Understanding Extract%2C Define%2C Canonicalize%3A An LLM-based Framework for Knowledge Graph Construction

The paper introduces a three-phase framework named Extract-Define-Canonicalize (EDC) for automated knowledge graph construction (KGC) from input text. EDC addresses the challenge of scaling large language models (LLMs) to handle complex and large schemas, which are common in real-world applications.

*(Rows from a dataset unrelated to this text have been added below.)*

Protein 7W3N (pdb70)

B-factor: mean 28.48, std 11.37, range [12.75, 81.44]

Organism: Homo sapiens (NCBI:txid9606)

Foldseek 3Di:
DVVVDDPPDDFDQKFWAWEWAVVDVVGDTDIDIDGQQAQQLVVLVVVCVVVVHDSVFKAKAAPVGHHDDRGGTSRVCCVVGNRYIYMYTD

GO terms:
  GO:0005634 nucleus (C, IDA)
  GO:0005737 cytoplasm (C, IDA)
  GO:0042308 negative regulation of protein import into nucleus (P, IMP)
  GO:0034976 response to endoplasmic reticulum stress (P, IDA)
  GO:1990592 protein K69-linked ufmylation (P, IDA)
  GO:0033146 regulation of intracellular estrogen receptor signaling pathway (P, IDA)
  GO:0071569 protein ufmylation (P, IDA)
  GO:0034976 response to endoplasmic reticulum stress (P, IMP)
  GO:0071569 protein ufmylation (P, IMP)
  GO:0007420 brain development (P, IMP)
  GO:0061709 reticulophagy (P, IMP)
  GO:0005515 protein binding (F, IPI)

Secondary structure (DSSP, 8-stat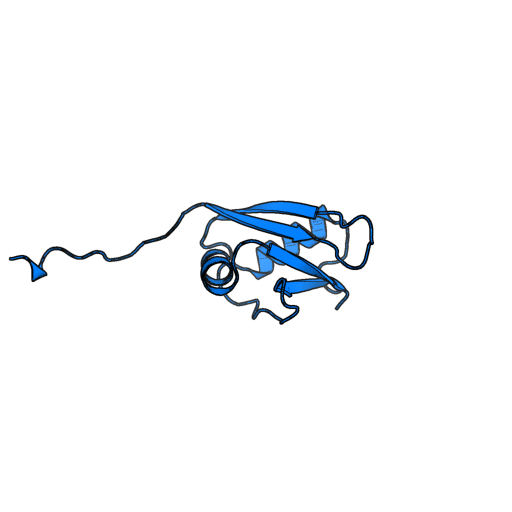e):
-GGG--------SEEEEEEEETTSTT--EEEEEEETT-BHHHHHHHHHHHHTS-GGGEEEEETTS----SSSBHHHHHHHH-SEEEEEE-

Structure (mmCIF, N/CA/C/O backbone):
data_7W3N
#
_entry.id   7W3N
#
_cell.length_a   53.411
_cell.length_b   53.411
_cell.length_c   82.231
_cell.angle_alpha   90.00
_cell.angle_beta   90.00
_cell.angle_gamma   120.00
#
_symmetry.space_group_name_H-M   'P 31 2 1'
#
loop_
_entity.id
_entity.type
_entity.pdbx_description
1 polymer 'UFBP1 peptide,Ubiquitin-fold modifier 1'
2 water water
#
loop_
_atom_site.group_PDB
_atom_site.id
_atom_site.type_symbol
_atom_site.label_atom_id
_atom_site.label_alt_id
_atom_site.label_comp_id
_atom_site.label_asym_id
_atom_site.label_entity_id
_atom_site.label_seq_id
_atom_site.pdbx_PDB_ins_code
_atom_site.Cartn_x
_atom_site.Cartn_y
_atom_site.Cartn_z
_atom_site.occupancy
_atom_site.B_iso_or_equiv
_atom_site.auth_seq_id
_atom_site.auth_comp_id
_atom_site.auth_asym_id
_atom_site.auth_atom_id
_atom_site.pdbx_PDB_model_num
ATOM 1 N N . GLY A 1 1 ? -63.148 35.643 -7.560 1.00 45.47 -10 GLY A N 1
ATOM 2 C CA . GLY A 1 1 ? -62.410 36.735 -6.960 1.00 42.86 -10 GLY A CA 1
ATOM 3 C C . GLY A 1 1 ? -60.928 36.394 -6.894 1.00 39.99 -10 GLY A C 1
ATOM 4 O O . GLY A 1 1 ? -60.517 35.313 -7.318 1.00 38.74 -10 GLY A O 1
ATOM 5 N N . PRO A 1 2 ? -60.139 37.301 -6.312 1.00 40.34 -9 PRO A N 1
ATOM 6 C CA . PRO A 1 2 ? -58.669 37.116 -6.300 1.00 37.13 -9 PRO A CA 1
ATOM 7 C C . PRO A 1 2 ? -58.202 35.851 -5.603 1.00 28.46 -9 PRO A C 1
ATOM 8 O O . PRO A 1 2 ? -57.127 35.337 -5.949 1.00 31.94 -9 PRO A O 1
ATOM 12 N N . GLU A 1 3 ? -58.976 35.315 -4.659 1.00 33.98 -8 GLU A N 1
ATOM 13 C CA . GLU A 1 3 ? -58.601 34.064 -4.026 1.00 26.53 -8 GLU A CA 1
ATOM 14 C C . GLU A 1 3 ? -58.612 32.924 -5.010 1.00 27.13 -8 GLU A C 1
ATOM 15 O O . GLU A 1 3 ? -58.038 31.861 -4.701 1.00 27.97 -8 GLU A O 1
ATOM 21 N N . ALA A 1 4 ? -59.197 33.150 -6.194 1.00 25.83 -7 ALA A N 1
ATOM 22 C CA . ALA A 1 4 ? -59.363 32.080 -7.133 1.00 28.36 -7 ALA A CA 1
ATOM 23 C C . ALA A 1 4 ? -58.177 31.985 -8.072 1.00 23.68 -7 ALA A C 1
ATOM 24 O O . ALA A 1 4 ? -58.145 31.088 -8.912 1.00 27.68 -7 ALA A O 1
ATOM 26 N N . PHE A 1 5 ? -57.215 32.918 -7.967 1.00 22.00 -6 PHE A N 1
ATOM 27 C CA . PHE A 1 5 ? -55.984 32.853 -8.766 1.00 20.14 -6 PHE A CA 1
ATOM 28 C C . PHE A 1 5 ? -54.869 32.351 -7.862 1.00 17.99 -6 PHE A C 1
ATOM 29 O O . PHE A 1 5 ? -54.635 32.935 -6.800 1.00 21.64 -6 PHE A O 1
ATOM 37 N N . VAL A 1 6 ? -54.243 31.217 -8.197 1.00 16.51 -5 VAL A N 1
ATOM 38 C CA . VAL A 1 6 ? -53.283 30.587 -7.276 1.00 16.66 -5 VAL A CA 1
ATOM 39 C C . VAL A 1 6 ? -51.996 30.254 -8.022 1.00 17.13 -5 VAL A C 1
ATOM 40 O O . VAL A 1 6 ? -52.058 29.705 -9.138 1.00 16.91 -5 VAL A O 1
ATOM 44 N N . VAL A 1 7 ? -50.841 30.546 -7.421 1.00 19.04 -4 VAL A N 1
ATOM 45 C CA . VAL A 1 7 ? -49.567 30.015 -7.923 1.00 19.96 -4 VAL A CA 1
ATOM 46 C C . VAL A 1 7 ? -49.388 28.653 -7.247 1.00 19.62 -4 VAL A C 1
ATOM 47 O O . VAL A 1 7 ? -49.022 28.561 -6.059 1.00 22.37 -4 VAL A O 1
ATOM 51 N N . GLU A 1 8 ? -49.765 27.591 -7.965 1.00 17.97 -3 GLU A N 1
ATOM 52 C CA . GLU A 1 8 ? -49.787 26.250 -7.370 1.00 19.48 -3 GLU A CA 1
ATOM 53 C C . GLU A 1 8 ? -48.390 25.712 -7.136 1.00 21.08 -3 GLU A C 1
ATOM 54 O O . GLU A 1 8 ? -48.124 25.092 -6.101 1.00 25.95 -3 GLU A O 1
ATOM 60 N N . GLU A 1 9 ? -47.499 25.918 -8.096 1.00 21.81 -2 GLU A N 1
ATOM 61 C CA . GLU A 1 9 ? -46.138 25.395 -8.032 1.00 24.59 -2 GLU A CA 1
ATOM 62 C C . GLU A 1 9 ? -45.229 26.323 -8.813 1.00 19.69 -2 GLU A C 1
ATOM 63 O O . GLU A 1 9 ? -45.674 27.002 -9.744 1.00 20.83 -2 GLU A O 1
ATOM 69 N N . GLU A 1 10 ? -43.926 26.262 -8.479 1.00 21.25 -1 GLU A N 1
ATOM 70 C CA . GLU A 1 10 ? -42.950 26.889 -9.354 1.00 23.44 -1 GLU A CA 1
ATOM 71 C C . GLU A 1 10 ? -41.655 26.099 -9.272 1.00 21.92 -1 GLU A C 1
ATOM 72 O O . GLU A 1 10 ? -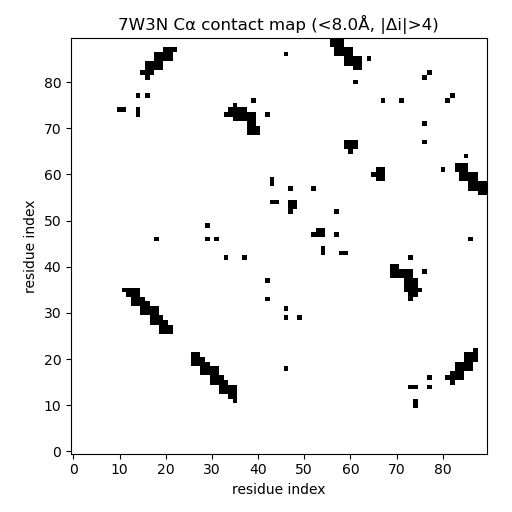41.333 25.475 -8.252 1.00 26.05 -1 GLU A O 1
ATOM 78 N N . GLY A 1 11 ? -40.904 26.118 -10.361 1.00 21.63 0 GLY A N 1
ATOM 79 C CA . GLY A 1 11 ? -39.626 25.449 -10.329 1.00 23.48 0 GLY A CA 1
ATOM 80 C C . GLY A 1 11 ? -38.888 25.705 -11.626 1.00 23.20 0 GLY A C 1
ATOM 81 O O . GLY A 1 11 ? -39.227 26.626 -12.378 1.00 22.20 0 GLY A O 1
ATOM 82 N N . MET A 1 12 ? -37.889 24.873 -11.852 1.00 24.46 1 MET A N 1
ATOM 83 C CA . MET A 1 12 ? -37.144 24.860 -13.127 1.00 24.41 1 MET A CA 1
ATOM 84 C C . MET A 1 12 ? -37.051 23.401 -13.544 1.00 24.57 1 MET A C 1
ATOM 85 O O . MET A 1 12 ? -36.675 22.546 -12.733 1.00 25.87 1 MET A O 1
ATOM 90 N N . SER A 1 13 ? -37.479 23.093 -14.768 1.00 22.33 2 SER A N 1
ATOM 91 C CA . SER A 1 13 ? -37.504 21.696 -15.200 1.0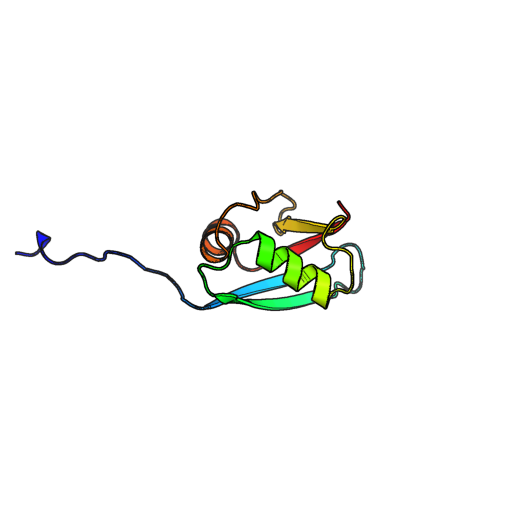0 22.15 2 SER A CA 1
ATOM 92 C C . SER A 1 13 ? -36.135 21.067 -15.364 1.00 25.01 2 SER A C 1
ATOM 93 O O . SER A 1 13 ? -36.036 19.853 -15.227 1.00 26.56 2 SER A O 1
ATOM 96 N N . LYS A 1 14 ? -35.085 21.830 -15.687 1.00 16.74 3 LYS A N 1
ATOM 97 C CA . LYS A 1 14 ? -33.741 21.295 -15.832 1.00 16.02 3 LYS A CA 1
ATOM 98 C C . LYS A 1 14 ? -32.874 21.772 -14.682 1.00 18.22 3 LYS A C 1
ATOM 99 O O . LYS A 1 14 ? -32.731 22.985 -14.466 1.00 18.47 3 LYS A O 1
ATOM 105 N N . VAL A 1 15 ? -32.305 20.821 -13.931 1.00 15.65 4 VAL A N 1
ATOM 106 C CA . VAL A 1 15 ? -31.429 21.131 -12.798 1.00 15.06 4 VAL A CA 1
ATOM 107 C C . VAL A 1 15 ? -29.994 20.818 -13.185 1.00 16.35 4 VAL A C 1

The framework consists of three main phases: 1. **Open Information Extraction**: Extracts entity-relation triplets from input text using LLMs. 2. **Schema Definition**: Generates definitions for each component of the schema based on the extracted triplets. 3. **Schema Canonicalization**: Standardizes the triplets to eliminate redundancies and ambiguities, either by aligning with a pre-defined schema or self-generating a schema. The paper also introduces a trained component called the Schema Retriever, which retrieves schema elements relevant to the input text, enhancing the LLMs' extraction performance. Experiments on three KGC benchmarks show that EDC can extract high-quality triplets without parameter tuning and with significantly larger schemas compared to prior works. The Schema Retriever further improves EDC's performance, demonstrating its effectiveness in both automatic and manual evaluations.The paper introduces a three-phase framework named Extract-Define-Canonicalize (EDC) for automated knowledge graph construction (KGC) from input text. EDC addresses the challenge of scaling large language models (LLMs) to handle complex and large schemas, which are common in real-world applications. The framework consists of three main phases: 1. **Open Information Extraction**: Extracts entity-relation triplets from input text using LLMs. 2. **Schema Definition**: Generates definitions for each component of the schema based on the extracted triplets. 3. **Schema Canonicalization**: Standardizes the triplets to eliminate redundancies and ambiguities, either by aligning with a pre-defined schema or self-generating a schema. The paper also introduces a trained component called the Schema Retriever, which retrieves schema elements relevant to the input text, enhancing the LLMs' extraction performance. Experiments on three KGC benchmarks show that EDC can extract high-quality triplets without parameter tuning and with significantly larger schemas compared to prior works. The Schema Retriever further improves EDC's performance, demonstrating its effectiveness in both automatic and manual evaluations.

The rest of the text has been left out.